PROBLEM STATEMENT: Please give the listing again in full, leaving out its images.

AVAILABLE RECORDS:
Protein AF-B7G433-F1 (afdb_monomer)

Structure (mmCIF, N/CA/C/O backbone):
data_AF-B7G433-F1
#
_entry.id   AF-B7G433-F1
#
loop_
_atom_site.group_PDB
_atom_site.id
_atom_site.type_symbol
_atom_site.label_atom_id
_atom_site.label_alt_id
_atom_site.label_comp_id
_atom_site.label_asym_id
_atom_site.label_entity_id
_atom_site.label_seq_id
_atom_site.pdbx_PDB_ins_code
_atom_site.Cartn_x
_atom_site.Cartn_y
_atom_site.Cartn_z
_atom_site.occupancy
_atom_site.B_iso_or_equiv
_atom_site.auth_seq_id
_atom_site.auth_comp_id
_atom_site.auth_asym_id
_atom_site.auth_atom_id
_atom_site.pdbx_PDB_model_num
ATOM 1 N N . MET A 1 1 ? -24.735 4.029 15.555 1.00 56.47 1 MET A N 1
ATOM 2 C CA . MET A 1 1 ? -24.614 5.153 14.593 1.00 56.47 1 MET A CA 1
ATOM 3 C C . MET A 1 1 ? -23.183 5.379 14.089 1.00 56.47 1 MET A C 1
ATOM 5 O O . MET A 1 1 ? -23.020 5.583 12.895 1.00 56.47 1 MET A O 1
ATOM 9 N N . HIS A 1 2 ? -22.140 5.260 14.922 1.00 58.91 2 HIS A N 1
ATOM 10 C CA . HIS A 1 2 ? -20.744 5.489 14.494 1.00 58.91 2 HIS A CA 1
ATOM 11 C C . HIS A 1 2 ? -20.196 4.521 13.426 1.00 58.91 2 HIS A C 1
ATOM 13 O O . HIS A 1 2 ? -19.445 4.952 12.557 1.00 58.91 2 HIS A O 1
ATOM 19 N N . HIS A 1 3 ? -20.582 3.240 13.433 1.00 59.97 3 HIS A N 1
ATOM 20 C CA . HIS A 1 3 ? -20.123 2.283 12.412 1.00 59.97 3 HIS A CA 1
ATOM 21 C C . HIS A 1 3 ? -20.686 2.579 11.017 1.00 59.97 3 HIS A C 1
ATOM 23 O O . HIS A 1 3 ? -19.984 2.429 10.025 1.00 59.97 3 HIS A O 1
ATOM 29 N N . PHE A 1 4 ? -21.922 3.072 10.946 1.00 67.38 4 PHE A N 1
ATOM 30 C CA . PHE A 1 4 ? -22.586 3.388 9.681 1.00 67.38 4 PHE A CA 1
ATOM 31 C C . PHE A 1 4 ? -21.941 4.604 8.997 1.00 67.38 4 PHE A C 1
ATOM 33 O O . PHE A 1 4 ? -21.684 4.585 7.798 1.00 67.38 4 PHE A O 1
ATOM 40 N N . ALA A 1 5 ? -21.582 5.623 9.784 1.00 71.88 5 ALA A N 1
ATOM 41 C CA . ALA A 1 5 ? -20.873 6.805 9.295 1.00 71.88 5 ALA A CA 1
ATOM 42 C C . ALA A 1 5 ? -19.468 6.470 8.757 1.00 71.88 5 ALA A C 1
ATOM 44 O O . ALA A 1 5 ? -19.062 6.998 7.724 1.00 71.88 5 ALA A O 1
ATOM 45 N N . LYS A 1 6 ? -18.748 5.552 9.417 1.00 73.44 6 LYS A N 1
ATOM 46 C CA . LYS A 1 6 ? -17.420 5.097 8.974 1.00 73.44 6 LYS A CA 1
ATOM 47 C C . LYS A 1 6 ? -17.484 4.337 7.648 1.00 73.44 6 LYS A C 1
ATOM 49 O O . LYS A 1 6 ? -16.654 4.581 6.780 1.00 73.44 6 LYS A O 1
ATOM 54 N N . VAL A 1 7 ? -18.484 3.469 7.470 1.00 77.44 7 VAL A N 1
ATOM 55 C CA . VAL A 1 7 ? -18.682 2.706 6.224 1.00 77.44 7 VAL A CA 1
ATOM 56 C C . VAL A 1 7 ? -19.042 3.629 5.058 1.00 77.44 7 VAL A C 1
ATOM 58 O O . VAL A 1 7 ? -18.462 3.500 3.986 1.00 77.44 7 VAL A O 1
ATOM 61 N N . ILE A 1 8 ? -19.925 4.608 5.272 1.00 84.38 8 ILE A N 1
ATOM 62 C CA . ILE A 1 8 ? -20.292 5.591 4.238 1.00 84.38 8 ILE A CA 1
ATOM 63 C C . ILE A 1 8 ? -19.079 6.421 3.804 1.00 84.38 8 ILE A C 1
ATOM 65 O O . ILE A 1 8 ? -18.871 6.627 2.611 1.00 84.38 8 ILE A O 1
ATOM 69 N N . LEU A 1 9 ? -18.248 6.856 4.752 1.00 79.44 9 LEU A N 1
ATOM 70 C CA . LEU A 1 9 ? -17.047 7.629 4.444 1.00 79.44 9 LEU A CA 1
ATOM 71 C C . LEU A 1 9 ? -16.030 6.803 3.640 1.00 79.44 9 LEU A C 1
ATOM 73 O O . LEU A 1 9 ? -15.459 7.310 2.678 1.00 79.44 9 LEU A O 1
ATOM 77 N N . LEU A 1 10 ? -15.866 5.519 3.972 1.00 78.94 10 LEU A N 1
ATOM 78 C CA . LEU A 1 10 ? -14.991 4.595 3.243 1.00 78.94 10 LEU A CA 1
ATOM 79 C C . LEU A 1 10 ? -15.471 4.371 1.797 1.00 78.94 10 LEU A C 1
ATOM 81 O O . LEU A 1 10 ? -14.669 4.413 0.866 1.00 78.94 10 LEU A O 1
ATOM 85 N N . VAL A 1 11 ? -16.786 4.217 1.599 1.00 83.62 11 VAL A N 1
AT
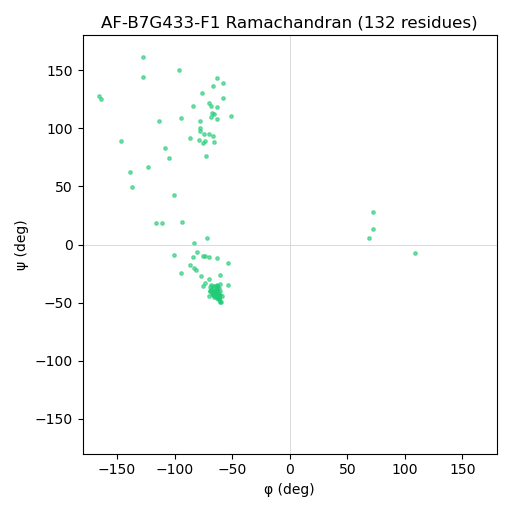OM 86 C CA . VAL A 1 11 ? -17.401 4.081 0.266 1.00 83.62 11 VAL A CA 1
ATOM 87 C C . VAL A 1 11 ? -17.246 5.365 -0.554 1.00 83.62 11 VAL A C 1
ATOM 89 O O . VAL A 1 11 ? -16.891 5.296 -1.729 1.00 83.62 11 VAL A O 1
ATOM 92 N N . CYS A 1 12 ? -17.438 6.538 0.053 1.00 78.88 12 CYS A N 1
ATOM 93 C CA . CYS A 1 12 ? -17.252 7.820 -0.630 1.00 78.88 12 CYS A CA 1
ATOM 94 C C . CYS A 1 12 ? -15.798 8.053 -1.062 1.00 78.88 12 CYS A C 1
ATOM 96 O O . CYS A 1 12 ? -15.561 8.525 -2.171 1.00 78.88 12 CYS A O 1
ATOM 98 N N . VAL A 1 13 ? -14.819 7.700 -0.223 1.00 81.69 13 VAL A N 1
ATOM 99 C CA . VAL A 1 13 ? -13.394 7.843 -0.567 1.00 81.69 13 VAL A CA 1
ATOM 100 C C . VAL A 1 13 ? -12.990 6.867 -1.676 1.00 81.69 13 VAL A C 1
ATOM 102 O O . VAL A 1 13 ? -12.274 7.260 -2.595 1.00 81.69 13 VAL A O 1
ATOM 105 N N . ALA A 1 14 ? -13.496 5.630 -1.653 1.00 76.94 14 ALA A N 1
ATOM 106 C CA . ALA A 1 14 ? -13.266 4.656 -2.722 1.00 76.94 14 ALA A CA 1
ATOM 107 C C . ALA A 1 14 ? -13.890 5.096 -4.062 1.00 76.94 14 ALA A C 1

RESPONSE TO THIS EXERCISE:
Protein AF-B7G433-F1 (afdb_monomer)

Structure (mmCIF, N/CA/C/O backbone):
data_AF-B7G433-F1
#
_entry.id   AF-B7G433-F1
#
loop_
_atom_site.group_PDB
_atom_site.id
_atom_site.type_symbol
_atom_site.label_atom_id
_atom_site.label_alt_id
_atom_site.label_comp_id
_atom_site.label_asym_id
_atom_site.label_entity_id
_atom_site.label_seq_id
_atom_site.pdbx_PDB_ins_code
_atom_site.Cartn_x
_atom_site.Cartn_y
_atom_site.Cartn_z
_atom_site.occupancy
_atom_site.B_iso_or_equiv
_atom_site.auth_seq_id
_atom_site.auth_comp_id
_atom_site.auth_asym_id
_atom_site.auth_atom_id
_atom_site.pdbx_PDB_model_num
ATOM 1 N N . MET A 1 1 ? -24.735 4.029 15.555 1.00 56.47 1 MET A N 1
ATOM 2 C CA . MET A 1 1 ? -24.614 5.153 14.593 1.00 56.47 1 MET A CA 1
ATOM 3 C C . MET A 1 1 ? -23.183 5.379 14.089 1.00 56.47 1 MET A C 1
ATOM 5 O O . MET A 1 1 ? -23.020 5.583 12.895 1.00 56.47 1 MET A O 1
ATOM 9 N N . HIS A 1 2 ? -22.140 5.260 14.922 1.00 58.91 2 HIS A N 1
ATOM 10 C CA . HIS A 1 2 ? -20.744 5.489 14.494 1.00 58.91 2 HIS A CA 1
ATOM 11 C C . HIS A 1 2 ? -20.196 4.521 13.426 1.00 58.91 2 HIS A C 1
ATOM 13 O O . HIS A 1 2 ? -19.445 4.952 12.557 1.00 58.91 2 HIS A O 1
ATOM 19 N N . HIS A 1 3 ? -20.582 3.240 13.433 1.00 59.97 3 HIS A N 1
ATOM 20 C CA . HIS A 1 3 ? -20.123 2.283 12.412 1.00 59.97 3 HIS A CA 1
ATOM 21 C C . HIS A 1 3 ? -20.686 2.579 11.017 1.00 59.97 3 HIS A C 1
ATOM 23 O O . HIS A 1 3 ? -19.984 2.429 10.025 1.00 59.97 3 HIS A O 1
ATOM 29 N N . PHE A 1 4 ? -21.922 3.072 10.946 1.00 67.38 4 PHE A N 1
ATOM 30 C CA . PHE A 1 4 ? -22.586 3.388 9.681 1.00 67.38 4 PHE A CA 1
ATOM 31 C C . PHE A 1 4 ? -21.941 4.604 8.997 1.00 67.38 4 PHE A C 1
ATOM 33 O O . PHE A 1 4 ? -21.684 4.585 7.798 1.00 67.38 4 PHE A O 1
ATOM 40 N N . ALA A 1 5 ? -21.582 5.623 9.784 1.00 71.88 5 ALA A N 1
ATOM 41 C CA . ALA A 1 5 ? -20.873 6.805 9.295 1.00 71.88 5 ALA A CA 1
ATOM 42 C C . ALA A 1 5 ? -19.468 6.470 8.757 1.00 71.88 5 ALA A C 1
ATOM 44 O O . ALA A 1 5 ? -19.062 6.998 7.724 1.00 71.88 5 ALA A O 1
ATOM 45 N N . LYS A 1 6 ? -18.748 5.552 9.417 1.00 73.44 6 LYS A N 1
ATOM 46 C CA . LYS A 1 6 ? -17.420 5.097 8.974 1.00 73.44 6 LYS A CA 1
ATOM 47 C C . LYS A 1 6 ? -17.484 4.337 7.648 1.00 73.44 6 LYS A C 1
ATOM 49 O O . LYS A 1 6 ? -16.654 4.581 6.780 1.00 73.44 6 LYS A O 1
ATOM 54 N N . VAL A 1 7 ? -18.484 3.469 7.470 1.00 77.44 7 VAL A N 1
ATOM 55 C CA . VAL A 1 7 ? -18.682 2.706 6.224 1.00 77.44 7 VAL A CA 1
ATOM 56 C C . VAL A 1 7 ? -19.042 3.629 5.058 1.00 77.44 7 VAL A C 1
ATOM 58 O O . VAL A 1 7 ? -18.462 3.500 3.986 1.00 77.44 7 VAL A O 1
ATOM 61 N N . ILE A 1 8 ? -19.925 4.608 5.272 1.00 84.38 8 ILE A N 1
ATOM 62 C CA . ILE A 1 8 ? -20.292 5.591 4.238 1.00 84.38 8 ILE A CA 1
ATOM 63 C C . ILE A 1 8 ? -19.079 6.421 3.804 1.00 84.38 8 ILE A C 1
ATOM 65 O O . ILE A 1 8 ? -18.871 6.627 2.611 1.00 84.38 8 ILE A O 1
ATOM 69 N N . LEU A 1 9 ? -18.248 6.856 4.752 1.00 79.44 9 LEU A N 1
ATOM 70 C CA . LEU A 1 9 ? -17.047 7.629 4.444 1.00 79.44 9 LEU A CA 1
ATOM 71 C C . LEU A 1 9 ? -16.030 6.803 3.640 1.00 79.44 9 LEU A C 1
ATOM 73 O O . LEU A 1 9 ? -15.459 7.310 2.678 1.00 79.44 9 LEU A O 1
ATOM 77 N N . LEU A 1 10 ? -15.866 5.519 3.972 1.00 78.94 10 LEU A N 1
ATOM 78 C CA . LEU A 1 10 ? -14.991 4.595 3.243 1.00 78.94 10 LEU A CA 1
ATOM 79 C C . LEU A 1 10 ? -15.471 4.371 1.797 1.00 78.94 10 LEU A C 1
ATOM 81 O O . LEU A 1 10 ? -14.669 4.413 0.866 1.00 78.94 10 LEU A O 1
ATOM 85 N N . VAL A 1 11 ? -16.786 4.217 1.599 1.00 83.62 11 VAL A N 1
AT
OM 86 C CA . VAL A 1 11 ? -17.401 4.081 0.266 1.00 83.62 11 VAL A CA 1
ATOM 87 C C . VAL A 1 11 ? -17.246 5.365 -0.554 1.00 83.62 11 VAL A C 1
ATOM 89 O O . VAL A 1 11 ? -16.891 5.296 -1.729 1.00 83.62 11 VAL A O 1
ATOM 92 N N . CYS A 1 12 ? -17.438 6.538 0.053 1.00 78.88 12 CYS A N 1
ATOM 93 C CA . CYS A 1 12 ? -17.252 7.820 -0.630 1.00 78.88 12 CYS A CA 1
ATOM 94 C C . CYS A 1 12 ? -15.798 8.053 -1.062 1.00 78.88 12 CYS A C 1
ATOM 96 O O . CYS A 1 12 ? -15.561 8.525 -2.171 1.00 78.88 12 CYS A O 1
ATOM 98 N N . VAL A 1 13 ? -14.819 7.700 -0.223 1.00 81.69 13 VAL A N 1
ATOM 99 C CA . VAL A 1 13 ? -13.394 7.843 -0.567 1.00 81.69 13 VAL A CA 1
ATOM 100 C C . VAL A 1 13 ? -12.990 6.867 -1.676 1.00 81.69 13 VAL A C 1
ATOM 102 O O . VAL A 1 13 ? -12.274 7.260 -2.595 1.00 81.69 13 VAL A O 1
ATOM 105 N N . ALA A 1 14 ? -13.496 5.630 -1.653 1.00 76.94 14 ALA A N 1
ATOM 106 C CA . ALA A 1 14 ? -13.266 4.656 -2.722 1.00 76.94 14 ALA A CA 1
ATOM 107 C C . ALA A 1 14 ? -13.890 5.096 -4.062 1.00 76.94 14 ALA A C 1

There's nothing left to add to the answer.